In most role playing games one of the greatest joys of adventuring is the getting and dividing of treasure, whether it be gold, weapons, jewels or scrolls. In 6d6, treasure isn't handled quite the same because every item's value is based on the character points it has. A longsword in a normal fantasy game is of little value while its magical equivalent can have a much greater cost; in 6d6 a magical longsword is only a handful of character points more expensive.

Random Loot vs Character Points

Almost all treasure in most games is random; varied amounts of gold, unknown amounts of magical equipment that can be just what a player is looking for or something that is worthless to everyone at the table. 6d6 tries to remove that element of randomisation with being able to use character points.

Rather than gaining a random amount of gold or items from a treasure table, the game leader would hand out character points to be used on upgrading or buying equipment (working the same way as getting and improving life and ability advantages). As a result, a player can get that magical item or equipment change they want rather than relying on the results of a roll on a table.

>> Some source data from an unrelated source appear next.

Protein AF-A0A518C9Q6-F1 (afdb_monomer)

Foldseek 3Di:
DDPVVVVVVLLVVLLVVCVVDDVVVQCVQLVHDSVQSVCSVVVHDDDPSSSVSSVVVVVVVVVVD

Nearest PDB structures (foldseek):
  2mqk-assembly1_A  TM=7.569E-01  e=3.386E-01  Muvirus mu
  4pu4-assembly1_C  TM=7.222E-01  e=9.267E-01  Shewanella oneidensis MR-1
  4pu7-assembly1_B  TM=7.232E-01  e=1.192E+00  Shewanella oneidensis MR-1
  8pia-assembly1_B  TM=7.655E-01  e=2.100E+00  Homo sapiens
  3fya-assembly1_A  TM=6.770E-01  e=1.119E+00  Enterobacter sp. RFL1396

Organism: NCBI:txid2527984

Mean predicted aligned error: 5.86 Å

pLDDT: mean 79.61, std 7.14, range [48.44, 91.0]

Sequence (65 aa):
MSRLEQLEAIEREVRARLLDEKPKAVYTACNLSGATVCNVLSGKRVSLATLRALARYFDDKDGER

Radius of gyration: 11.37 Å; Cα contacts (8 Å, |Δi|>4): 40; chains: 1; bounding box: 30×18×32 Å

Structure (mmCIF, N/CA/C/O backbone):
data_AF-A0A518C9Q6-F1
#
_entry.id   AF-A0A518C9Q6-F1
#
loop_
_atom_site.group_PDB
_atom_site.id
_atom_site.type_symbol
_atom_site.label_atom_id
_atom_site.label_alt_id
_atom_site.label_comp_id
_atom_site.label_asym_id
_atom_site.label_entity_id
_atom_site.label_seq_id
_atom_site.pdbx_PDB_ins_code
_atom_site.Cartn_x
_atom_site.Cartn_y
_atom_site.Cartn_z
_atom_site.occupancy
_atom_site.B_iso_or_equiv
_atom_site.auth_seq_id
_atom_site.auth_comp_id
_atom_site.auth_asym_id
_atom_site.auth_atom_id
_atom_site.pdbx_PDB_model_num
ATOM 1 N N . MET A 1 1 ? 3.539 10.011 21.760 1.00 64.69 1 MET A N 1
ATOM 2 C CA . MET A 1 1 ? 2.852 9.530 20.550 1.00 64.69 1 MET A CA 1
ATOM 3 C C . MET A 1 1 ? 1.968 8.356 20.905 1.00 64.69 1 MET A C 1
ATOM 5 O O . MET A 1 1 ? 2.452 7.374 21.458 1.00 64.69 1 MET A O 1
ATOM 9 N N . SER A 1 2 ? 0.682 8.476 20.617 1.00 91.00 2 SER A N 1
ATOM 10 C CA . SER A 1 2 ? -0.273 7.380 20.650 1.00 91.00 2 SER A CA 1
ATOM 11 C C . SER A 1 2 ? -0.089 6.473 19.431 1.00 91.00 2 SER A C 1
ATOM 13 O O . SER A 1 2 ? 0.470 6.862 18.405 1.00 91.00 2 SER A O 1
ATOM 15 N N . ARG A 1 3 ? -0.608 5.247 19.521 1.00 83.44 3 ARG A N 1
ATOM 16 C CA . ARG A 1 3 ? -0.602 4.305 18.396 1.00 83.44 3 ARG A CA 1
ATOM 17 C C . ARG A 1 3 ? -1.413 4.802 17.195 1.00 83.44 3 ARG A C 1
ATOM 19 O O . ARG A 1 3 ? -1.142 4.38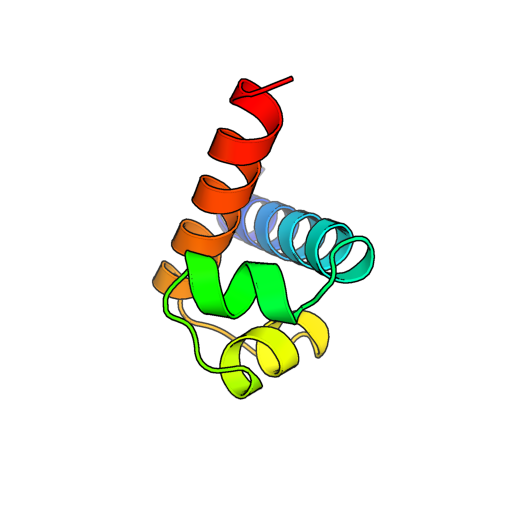3 16.077 1.00 83.44 3 ARG A O 1
ATOM 26 N N . LEU A 1 4 ? -2.390 5.682 17.425 1.00 82.50 4 LEU A N 1
ATOM 27 C CA . LEU A 1 4 ? -3.164 6.316 16.362 1.00 82.50 4 LEU A CA 1
ATOM 28 C C . LEU A 1 4 ? -2.286 7.300 15.576 1.00 82.50 4 LEU A C 1
ATOM 30 O O . LEU A 1 4 ? -2.168 7.171 14.364 1.00 82.50 4 LEU A O 1
ATOM 34 N N . GLU A 1 5 ? -1.580 8.185 16.284 1.00 86.12 5 GLU A N 1
ATOM 35 C CA . GLU A 1 5 ? -0.666 9.170 15.683 1.00 86.12 5 GLU A CA 1
ATOM 36 C C . GLU A 1 5 ? 0.458 8.496 14.882 1.00 86.12 5 GLU A C 1
ATOM 38 O O . GLU A 1 5 ? 0.830 8.963 13.810 1.00 86.12 5 GLU A O 1
ATOM 43 N N . GLN A 1 6 ? 0.978 7.360 15.364 1.00 83.31 6 GLN A N 1
ATOM 44 C CA . GLN A 1 6 ? 1.982 6.582 14.629 1.00 83.31 6 GLN A CA 1
ATOM 45 C C . GLN A 1 6 ? 1.445 6.023 13.307 1.00 83.31 6 GLN A C 1
ATOM 47 O O . GLN A 1 6 ? 2.152 6.033 12.302 1.00 83.31 6 GLN A O 1
ATOM 52 N N . LEU A 1 7 ? 0.207 5.521 13.294 1.00 81.00 7 LEU A N 1
ATOM 53 C CA . LEU A 1 7 ? -0.403 4.983 12.078 1.00 81.00 7 LEU A CA 1
ATOM 54 C C . LEU A 1 7 ? -0.698 6.090 11.066 1.00 81.00 7 LEU A C 1
ATOM 56 O O . LEU A 1 7 ? -0.445 5.902 9.879 1.00 81.00 7 LEU A O 1
ATOM 60 N N . GLU A 1 8 ? -1.168 7.244 11.538 1.00 84.38 8 GLU A N 1
ATOM 61 C CA . GLU A 1 8 ? -1.388 8.422 10.698 1.00 84.38 8 GLU A CA 1
ATOM 62 C C . GLU A 1 8 ? -0.078 8.945 10.097 1.00 84.38 8 GLU A C 1
ATOM 64 O O . GLU A 1 8 ? -0.045 9.303 8.920 1.00 84.38 8 GLU A O 1
ATOM 69 N N . ALA A 1 9 ? 1.018 8.944 10.864 1.00 85.69 9 ALA A N 1
ATOM 70 C CA . ALA A 1 9 ? 2.338 9.320 10.363 1.00 85.69 9 ALA A CA 1
ATOM 71 C C . ALA A 1 9 ? 2.809 8.385 9.236 1.00 85.69 9 ALA A C 1
ATOM 73 O O . ALA A 1 9 ? 3.198 8.866 8.173 1.00 85.69 9 ALA A O 1
ATOM 74 N N . ILE A 1 10 ? 2.686 7.066 9.430 1.00 82.56 10 ILE A N 1
ATOM 75 C CA . ILE A 1 10 ? 3.042 6.060 8.416 1.00 82.56 10 ILE A CA 1
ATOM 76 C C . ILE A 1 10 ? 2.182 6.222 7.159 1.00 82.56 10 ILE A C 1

Losing Equipment vs Replacement

In most role playing games, material items are readily gained and lost. Once something has been sold or destroyed it takes time and/or currency to get a new or equivalent replacement for it. Once again 6d6 changes this because of the way character points are spent.

Since points have been spent to make that item part of the character, losing an item permanently doesn't actually happen. Instead, it is assumed that once they are in a safe area (a town, village, city etc) they are able to either get a new item that is remarkably identical or get a replacement without spending anything - the item was bought with character points after all and as such it should not be lost so easily.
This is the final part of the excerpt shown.